> _WORK REQUIRED_:
Copy nothing but the lines below running from the line containing "ATOM 30 O O . SER" through the line containing "ATOM 69 C C", both end lines included.

┌────────

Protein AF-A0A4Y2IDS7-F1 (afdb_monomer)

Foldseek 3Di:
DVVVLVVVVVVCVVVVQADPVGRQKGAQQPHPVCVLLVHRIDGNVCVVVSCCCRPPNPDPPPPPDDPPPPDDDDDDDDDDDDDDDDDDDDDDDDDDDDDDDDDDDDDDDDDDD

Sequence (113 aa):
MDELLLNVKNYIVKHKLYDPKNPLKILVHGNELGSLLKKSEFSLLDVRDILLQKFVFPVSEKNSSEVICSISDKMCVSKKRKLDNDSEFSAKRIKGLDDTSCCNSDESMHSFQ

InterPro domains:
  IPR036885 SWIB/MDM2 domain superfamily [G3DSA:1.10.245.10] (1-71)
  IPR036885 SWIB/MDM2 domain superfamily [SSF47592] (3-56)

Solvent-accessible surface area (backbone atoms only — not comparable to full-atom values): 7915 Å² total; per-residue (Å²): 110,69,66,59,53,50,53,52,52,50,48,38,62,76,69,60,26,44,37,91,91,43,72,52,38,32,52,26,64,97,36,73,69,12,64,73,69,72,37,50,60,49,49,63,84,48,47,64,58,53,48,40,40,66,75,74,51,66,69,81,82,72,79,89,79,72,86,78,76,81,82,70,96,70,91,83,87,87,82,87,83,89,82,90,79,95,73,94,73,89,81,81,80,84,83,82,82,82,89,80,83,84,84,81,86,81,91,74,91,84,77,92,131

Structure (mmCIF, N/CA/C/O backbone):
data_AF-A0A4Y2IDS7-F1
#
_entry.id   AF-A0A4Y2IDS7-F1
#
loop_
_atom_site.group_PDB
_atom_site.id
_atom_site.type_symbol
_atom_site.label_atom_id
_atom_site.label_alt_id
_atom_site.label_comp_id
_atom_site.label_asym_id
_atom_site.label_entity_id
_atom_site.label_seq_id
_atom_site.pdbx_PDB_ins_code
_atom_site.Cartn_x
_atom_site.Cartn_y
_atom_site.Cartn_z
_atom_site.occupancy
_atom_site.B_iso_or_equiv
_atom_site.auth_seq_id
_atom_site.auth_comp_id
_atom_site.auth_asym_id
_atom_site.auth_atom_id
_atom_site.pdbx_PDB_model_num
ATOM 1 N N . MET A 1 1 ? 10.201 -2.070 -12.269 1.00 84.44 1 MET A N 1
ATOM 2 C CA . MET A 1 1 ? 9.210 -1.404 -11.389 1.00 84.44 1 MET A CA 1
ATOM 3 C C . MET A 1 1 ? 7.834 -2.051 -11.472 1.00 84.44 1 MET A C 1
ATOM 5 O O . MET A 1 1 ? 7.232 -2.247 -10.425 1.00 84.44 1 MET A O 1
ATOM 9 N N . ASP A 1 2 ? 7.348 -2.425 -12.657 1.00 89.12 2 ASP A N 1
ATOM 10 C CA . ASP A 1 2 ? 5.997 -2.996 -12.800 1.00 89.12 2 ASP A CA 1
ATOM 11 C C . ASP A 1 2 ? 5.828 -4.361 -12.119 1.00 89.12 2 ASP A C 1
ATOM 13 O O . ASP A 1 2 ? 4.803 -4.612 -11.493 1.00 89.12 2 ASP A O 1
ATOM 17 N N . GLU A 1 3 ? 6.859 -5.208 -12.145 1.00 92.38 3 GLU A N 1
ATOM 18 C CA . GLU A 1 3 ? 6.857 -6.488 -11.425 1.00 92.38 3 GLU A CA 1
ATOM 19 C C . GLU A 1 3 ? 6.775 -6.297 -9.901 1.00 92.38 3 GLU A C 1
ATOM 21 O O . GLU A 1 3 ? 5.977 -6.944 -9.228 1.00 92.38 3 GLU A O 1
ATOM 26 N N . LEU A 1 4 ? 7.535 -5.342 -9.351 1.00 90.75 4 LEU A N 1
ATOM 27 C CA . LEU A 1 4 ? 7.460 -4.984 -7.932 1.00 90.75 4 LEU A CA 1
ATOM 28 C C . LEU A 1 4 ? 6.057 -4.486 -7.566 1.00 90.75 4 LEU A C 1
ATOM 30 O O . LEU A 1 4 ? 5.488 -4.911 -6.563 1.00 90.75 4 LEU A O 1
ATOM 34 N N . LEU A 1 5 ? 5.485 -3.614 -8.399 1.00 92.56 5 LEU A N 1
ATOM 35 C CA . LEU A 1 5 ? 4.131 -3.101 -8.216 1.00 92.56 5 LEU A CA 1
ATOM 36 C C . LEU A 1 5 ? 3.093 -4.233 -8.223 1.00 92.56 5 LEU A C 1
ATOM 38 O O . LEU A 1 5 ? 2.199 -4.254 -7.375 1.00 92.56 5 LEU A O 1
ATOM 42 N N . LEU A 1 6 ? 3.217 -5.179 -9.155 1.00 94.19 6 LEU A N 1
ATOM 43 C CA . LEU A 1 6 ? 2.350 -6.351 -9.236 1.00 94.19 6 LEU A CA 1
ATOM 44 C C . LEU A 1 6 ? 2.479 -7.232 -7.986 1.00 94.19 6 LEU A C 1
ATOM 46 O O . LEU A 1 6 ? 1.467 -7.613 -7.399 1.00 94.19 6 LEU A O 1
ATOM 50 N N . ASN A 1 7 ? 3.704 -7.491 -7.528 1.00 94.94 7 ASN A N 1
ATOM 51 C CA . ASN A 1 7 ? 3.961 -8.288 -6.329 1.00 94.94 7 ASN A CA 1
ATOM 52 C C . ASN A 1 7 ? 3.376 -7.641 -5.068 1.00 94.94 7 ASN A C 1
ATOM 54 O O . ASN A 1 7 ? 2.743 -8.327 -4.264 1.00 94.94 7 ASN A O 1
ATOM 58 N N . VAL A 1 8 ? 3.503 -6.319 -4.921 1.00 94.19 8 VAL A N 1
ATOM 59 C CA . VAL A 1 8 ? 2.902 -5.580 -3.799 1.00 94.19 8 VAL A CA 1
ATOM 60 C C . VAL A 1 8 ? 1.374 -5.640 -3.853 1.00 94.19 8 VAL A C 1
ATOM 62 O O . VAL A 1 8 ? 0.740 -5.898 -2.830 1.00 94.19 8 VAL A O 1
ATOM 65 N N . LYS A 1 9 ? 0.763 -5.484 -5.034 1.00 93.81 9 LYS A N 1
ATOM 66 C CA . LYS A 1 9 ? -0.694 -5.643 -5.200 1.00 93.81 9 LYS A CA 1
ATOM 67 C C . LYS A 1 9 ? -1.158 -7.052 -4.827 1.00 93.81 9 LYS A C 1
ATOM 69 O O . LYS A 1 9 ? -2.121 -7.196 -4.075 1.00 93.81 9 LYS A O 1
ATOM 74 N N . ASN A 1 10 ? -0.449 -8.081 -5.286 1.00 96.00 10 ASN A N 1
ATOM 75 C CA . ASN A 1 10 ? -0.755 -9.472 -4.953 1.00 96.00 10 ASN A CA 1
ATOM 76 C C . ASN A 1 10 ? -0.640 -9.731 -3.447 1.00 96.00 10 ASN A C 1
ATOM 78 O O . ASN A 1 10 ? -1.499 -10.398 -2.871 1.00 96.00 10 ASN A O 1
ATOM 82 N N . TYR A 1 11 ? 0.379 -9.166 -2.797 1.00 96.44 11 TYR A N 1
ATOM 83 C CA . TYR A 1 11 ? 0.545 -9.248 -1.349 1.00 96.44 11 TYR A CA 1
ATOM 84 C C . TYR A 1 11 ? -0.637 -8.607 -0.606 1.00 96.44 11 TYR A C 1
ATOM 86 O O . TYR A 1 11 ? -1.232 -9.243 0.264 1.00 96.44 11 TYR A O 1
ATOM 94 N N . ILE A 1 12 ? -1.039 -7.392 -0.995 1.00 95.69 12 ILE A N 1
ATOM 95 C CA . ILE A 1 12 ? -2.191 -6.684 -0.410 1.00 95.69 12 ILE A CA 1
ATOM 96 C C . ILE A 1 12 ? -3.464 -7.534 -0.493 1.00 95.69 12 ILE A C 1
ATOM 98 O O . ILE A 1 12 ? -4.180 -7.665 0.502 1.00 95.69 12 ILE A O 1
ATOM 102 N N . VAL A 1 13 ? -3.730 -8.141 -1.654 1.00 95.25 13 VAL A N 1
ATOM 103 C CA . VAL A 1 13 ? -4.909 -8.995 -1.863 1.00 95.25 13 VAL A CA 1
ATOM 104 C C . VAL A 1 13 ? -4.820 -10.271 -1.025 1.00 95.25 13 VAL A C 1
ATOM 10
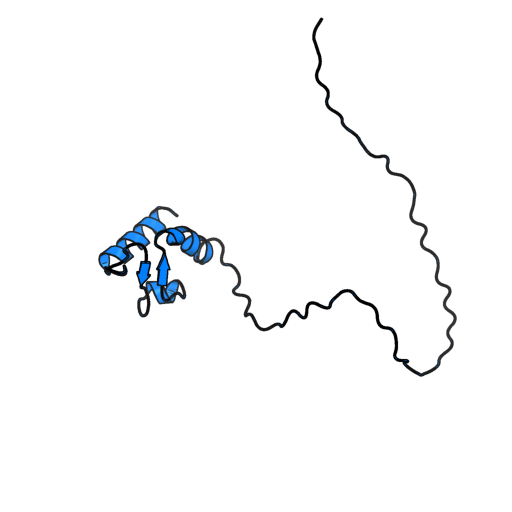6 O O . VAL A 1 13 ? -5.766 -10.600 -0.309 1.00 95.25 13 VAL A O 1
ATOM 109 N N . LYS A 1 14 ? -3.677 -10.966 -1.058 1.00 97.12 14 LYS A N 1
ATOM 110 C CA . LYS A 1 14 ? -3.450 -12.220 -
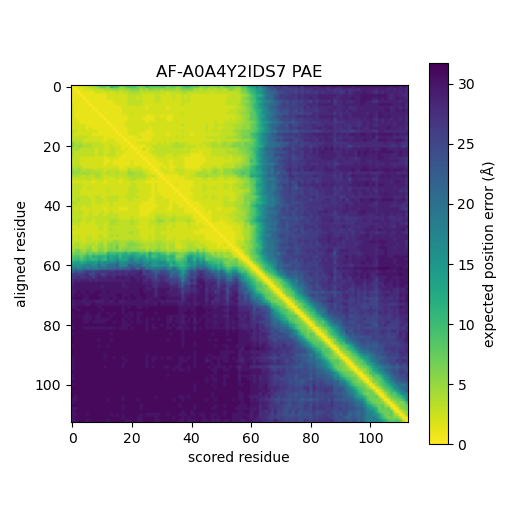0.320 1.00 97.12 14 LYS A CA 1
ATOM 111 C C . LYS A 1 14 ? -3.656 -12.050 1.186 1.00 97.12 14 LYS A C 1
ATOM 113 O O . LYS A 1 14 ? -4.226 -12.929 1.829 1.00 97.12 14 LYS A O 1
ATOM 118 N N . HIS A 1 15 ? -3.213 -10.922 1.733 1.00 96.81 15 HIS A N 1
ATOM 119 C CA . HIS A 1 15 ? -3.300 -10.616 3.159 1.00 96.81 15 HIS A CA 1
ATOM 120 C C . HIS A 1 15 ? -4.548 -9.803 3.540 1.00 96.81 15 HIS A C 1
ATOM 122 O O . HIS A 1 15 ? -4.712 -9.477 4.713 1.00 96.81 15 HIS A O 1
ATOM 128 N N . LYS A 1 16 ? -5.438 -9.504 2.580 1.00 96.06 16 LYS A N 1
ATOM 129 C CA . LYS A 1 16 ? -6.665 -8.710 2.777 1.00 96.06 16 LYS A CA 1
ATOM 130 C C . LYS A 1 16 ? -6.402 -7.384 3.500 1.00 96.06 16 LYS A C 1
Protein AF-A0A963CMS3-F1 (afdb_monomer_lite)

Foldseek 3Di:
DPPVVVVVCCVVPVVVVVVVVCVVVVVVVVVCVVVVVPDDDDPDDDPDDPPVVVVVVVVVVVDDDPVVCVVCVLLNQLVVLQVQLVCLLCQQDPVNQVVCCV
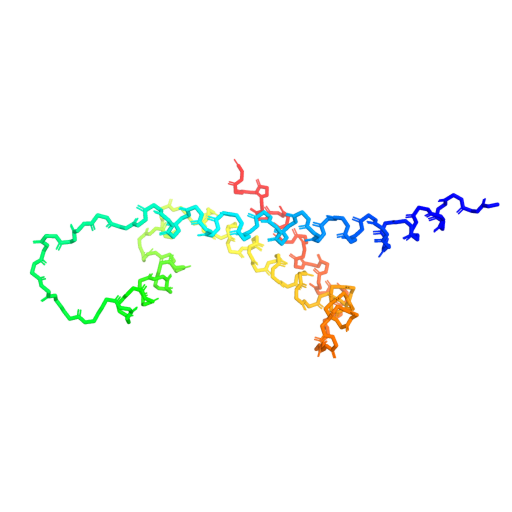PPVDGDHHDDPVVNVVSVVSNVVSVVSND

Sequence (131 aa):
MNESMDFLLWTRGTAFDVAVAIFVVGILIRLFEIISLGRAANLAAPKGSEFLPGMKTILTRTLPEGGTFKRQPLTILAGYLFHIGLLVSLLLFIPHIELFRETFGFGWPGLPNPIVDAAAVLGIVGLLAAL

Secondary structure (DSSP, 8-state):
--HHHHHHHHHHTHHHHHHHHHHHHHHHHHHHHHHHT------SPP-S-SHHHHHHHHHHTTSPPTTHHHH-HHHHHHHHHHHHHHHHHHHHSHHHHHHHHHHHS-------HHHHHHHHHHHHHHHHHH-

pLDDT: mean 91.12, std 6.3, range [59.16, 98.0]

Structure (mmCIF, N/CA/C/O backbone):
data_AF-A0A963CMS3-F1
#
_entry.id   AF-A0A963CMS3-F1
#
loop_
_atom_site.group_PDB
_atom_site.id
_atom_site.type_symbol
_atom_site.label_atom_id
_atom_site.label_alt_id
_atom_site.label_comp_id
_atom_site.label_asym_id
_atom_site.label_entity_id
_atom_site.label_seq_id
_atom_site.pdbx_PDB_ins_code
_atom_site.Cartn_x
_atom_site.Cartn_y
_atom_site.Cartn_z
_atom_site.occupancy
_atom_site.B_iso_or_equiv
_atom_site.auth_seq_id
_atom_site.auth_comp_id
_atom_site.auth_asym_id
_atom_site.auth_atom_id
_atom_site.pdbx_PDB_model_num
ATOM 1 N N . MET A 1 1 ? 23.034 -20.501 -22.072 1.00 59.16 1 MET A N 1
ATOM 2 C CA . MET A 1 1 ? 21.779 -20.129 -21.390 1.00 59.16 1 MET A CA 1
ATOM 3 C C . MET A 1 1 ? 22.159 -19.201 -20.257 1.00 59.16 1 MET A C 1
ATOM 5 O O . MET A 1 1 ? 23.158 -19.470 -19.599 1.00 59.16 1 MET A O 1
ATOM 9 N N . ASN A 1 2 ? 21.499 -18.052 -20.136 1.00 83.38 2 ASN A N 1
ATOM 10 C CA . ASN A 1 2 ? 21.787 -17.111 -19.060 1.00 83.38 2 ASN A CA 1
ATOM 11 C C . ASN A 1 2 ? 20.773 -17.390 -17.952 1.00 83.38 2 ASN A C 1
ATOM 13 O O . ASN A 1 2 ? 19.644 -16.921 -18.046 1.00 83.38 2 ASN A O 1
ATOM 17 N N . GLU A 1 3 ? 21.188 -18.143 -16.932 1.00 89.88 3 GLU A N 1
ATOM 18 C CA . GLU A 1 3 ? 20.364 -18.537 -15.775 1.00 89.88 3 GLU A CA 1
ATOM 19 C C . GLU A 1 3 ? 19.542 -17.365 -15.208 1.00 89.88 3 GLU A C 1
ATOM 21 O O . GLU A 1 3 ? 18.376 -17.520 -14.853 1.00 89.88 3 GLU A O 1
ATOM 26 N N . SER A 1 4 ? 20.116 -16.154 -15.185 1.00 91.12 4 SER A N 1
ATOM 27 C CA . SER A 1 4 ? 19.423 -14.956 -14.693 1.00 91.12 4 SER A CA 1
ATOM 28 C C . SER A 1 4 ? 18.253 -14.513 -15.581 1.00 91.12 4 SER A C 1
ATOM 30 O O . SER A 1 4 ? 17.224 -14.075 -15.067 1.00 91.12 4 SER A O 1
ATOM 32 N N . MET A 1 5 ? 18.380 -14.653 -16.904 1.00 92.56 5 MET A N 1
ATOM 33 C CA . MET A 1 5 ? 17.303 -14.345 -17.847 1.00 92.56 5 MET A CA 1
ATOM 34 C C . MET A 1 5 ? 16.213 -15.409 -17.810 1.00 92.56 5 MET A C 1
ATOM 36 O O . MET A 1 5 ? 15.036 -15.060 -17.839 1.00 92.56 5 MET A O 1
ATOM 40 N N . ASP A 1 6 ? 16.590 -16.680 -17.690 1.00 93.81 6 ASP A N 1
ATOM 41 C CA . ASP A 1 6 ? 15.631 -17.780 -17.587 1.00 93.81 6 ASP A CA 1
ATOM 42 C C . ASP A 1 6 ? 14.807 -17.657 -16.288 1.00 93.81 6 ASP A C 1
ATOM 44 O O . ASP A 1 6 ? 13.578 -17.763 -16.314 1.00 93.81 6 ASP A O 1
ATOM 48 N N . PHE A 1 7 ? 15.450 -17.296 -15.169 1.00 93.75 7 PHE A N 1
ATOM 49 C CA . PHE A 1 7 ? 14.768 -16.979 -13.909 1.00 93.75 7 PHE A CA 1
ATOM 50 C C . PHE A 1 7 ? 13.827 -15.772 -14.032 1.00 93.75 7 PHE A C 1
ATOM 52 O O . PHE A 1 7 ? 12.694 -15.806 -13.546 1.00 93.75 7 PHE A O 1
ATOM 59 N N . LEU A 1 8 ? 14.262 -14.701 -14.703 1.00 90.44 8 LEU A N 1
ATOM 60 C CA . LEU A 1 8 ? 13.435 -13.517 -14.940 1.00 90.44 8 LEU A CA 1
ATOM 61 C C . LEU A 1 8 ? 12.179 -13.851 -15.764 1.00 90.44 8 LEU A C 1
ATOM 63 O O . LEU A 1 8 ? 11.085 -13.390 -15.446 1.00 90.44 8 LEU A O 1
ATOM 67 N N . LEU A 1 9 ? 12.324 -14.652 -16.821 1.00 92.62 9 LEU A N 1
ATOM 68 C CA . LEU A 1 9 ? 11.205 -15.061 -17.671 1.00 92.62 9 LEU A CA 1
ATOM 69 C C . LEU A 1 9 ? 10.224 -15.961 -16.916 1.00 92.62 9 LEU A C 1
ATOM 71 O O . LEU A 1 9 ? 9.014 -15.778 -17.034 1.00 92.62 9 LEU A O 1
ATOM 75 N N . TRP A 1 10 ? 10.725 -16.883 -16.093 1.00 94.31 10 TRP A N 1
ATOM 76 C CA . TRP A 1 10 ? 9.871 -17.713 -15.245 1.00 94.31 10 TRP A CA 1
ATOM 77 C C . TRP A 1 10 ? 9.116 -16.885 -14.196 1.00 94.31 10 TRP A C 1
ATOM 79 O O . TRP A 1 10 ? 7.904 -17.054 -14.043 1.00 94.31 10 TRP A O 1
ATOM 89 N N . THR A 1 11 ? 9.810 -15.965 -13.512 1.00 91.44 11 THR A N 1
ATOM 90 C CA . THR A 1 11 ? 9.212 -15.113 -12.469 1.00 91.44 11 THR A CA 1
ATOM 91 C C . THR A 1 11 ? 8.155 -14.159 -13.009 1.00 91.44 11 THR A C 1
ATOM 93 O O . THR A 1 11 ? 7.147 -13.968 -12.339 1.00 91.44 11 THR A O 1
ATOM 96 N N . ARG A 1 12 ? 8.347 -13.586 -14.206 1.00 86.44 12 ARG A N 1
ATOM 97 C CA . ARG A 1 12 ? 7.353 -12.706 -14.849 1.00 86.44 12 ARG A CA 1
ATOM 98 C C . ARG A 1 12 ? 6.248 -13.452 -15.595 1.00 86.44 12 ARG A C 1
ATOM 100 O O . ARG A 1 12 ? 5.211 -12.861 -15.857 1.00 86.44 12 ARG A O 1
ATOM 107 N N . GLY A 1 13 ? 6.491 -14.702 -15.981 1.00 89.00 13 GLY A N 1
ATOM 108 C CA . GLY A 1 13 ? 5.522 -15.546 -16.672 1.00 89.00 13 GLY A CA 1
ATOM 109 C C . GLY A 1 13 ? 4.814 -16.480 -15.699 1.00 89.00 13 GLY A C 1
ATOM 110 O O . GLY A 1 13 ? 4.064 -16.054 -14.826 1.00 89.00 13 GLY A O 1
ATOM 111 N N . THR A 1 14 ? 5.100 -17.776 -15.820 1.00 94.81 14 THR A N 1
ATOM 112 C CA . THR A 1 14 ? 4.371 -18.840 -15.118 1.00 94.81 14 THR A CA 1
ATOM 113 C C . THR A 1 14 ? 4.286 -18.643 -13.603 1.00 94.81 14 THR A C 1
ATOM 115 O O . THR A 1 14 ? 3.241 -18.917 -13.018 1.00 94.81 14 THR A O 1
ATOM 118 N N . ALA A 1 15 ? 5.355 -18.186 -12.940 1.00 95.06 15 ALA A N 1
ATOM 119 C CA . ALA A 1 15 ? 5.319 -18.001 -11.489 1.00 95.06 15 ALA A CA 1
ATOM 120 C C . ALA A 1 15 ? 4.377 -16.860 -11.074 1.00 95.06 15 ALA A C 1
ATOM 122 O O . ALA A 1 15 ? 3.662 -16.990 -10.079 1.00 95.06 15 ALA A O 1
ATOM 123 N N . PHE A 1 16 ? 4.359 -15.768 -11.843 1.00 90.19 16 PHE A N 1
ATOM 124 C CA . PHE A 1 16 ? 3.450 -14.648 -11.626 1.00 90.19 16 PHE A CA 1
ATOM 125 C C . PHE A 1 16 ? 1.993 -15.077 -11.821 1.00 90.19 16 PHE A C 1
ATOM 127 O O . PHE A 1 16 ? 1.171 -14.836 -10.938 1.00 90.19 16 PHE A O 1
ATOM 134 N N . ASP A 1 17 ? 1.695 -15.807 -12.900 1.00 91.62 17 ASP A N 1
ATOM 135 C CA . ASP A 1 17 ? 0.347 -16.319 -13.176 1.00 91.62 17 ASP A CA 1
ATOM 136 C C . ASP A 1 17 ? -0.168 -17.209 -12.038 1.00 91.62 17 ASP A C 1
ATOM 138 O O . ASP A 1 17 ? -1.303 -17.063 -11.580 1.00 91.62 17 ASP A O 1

└────────

> _RESULT FOR THIS EXERCISE_:
ATOM 30 O O . SER A 1 4 ? 17.224 -14.075 -15.067 1.00 91.12 4 SER A O 1
ATOM 32 N N . MET A 1 5 ? 18.380 -14.653 -16.904 1.00 92.56 5 MET A N 1
ATOM 33 C CA . MET A 1 5 ? 17.303 -14.345 -17.847 1.00 92.56 5 MET A CA 1
ATOM 34 C C . MET A 1 5 ? 16.213 -15.409 -17.810 1.00 92.56 5 MET A C 1
ATOM 36 O O . MET A 1 5 ? 15.036 -15.060 -17.839 1.00 92.56 5 MET A O 1
ATOM 40 N N . ASP A 1 6 ? 16.590 -16.680 -17.690 1.00 93.81 6 ASP A N 1
ATOM 41 C CA . ASP A 1 6 ? 15.631 -17.780 -17.587 1.00 93.81 6 ASP A CA 1
ATOM 42 C C . ASP A 1 6 ? 14.807 -17.657 -16.288 1.00 93.81 6 ASP A C 1
ATOM 44 O O . ASP A 1 6 ? 13.578 -17.763 -16.314 1.00 93.81 6 ASP A O 1
ATOM 48 N N . PHE A 1 7 ? 15.450 -17.296 -15.169 1.00 93.75 7 PHE A N 1
ATOM 49 C CA . PHE A 1 7 ? 14.768 -16.979 -13.909 1.00 93.75 7 PHE A CA 1
ATOM 50 C C . PHE A 1 7 ? 13.827 -15.772 -14.032 1.00 93.75 7 PHE A C 1
ATOM 52 O O . PHE A 1 7 ? 12.694 -15.806 -13.546 1.00 93.75 7 PHE A O 1
ATOM 59 N N . LEU A 1 8 ? 14.262 -14.701 -14.703 1.00 90.44 8 LEU A N 1
ATOM 60 C CA . LEU A 1 8 ? 13.435 -13.517 -14.940 1.00 90.44 8 LEU A CA 1
ATOM 61 C C . LEU A 1 8 ? 12.179 -13.851 -15.764 1.00 90.44 8 LEU A C 1
ATOM 63 O O . LEU A 1 8 ? 11.085 -13.390 -15.446 1.00 90.44 8 LEU A O 1
ATOM 67 N N . LEU A 1 9 ? 12.324 -14.652 -16.821 1.00 92.62 9 LEU A N 1
ATOM 68 C CA . LEU A 1 9 ? 11.205 -15.061 -17.671 1.00 92.62 9 LEU A CA 1
ATOM 69 C C . LEU A 1 9 ? 10.224 -15.961 -16.916 1.00 92.62 9 LEU A C 1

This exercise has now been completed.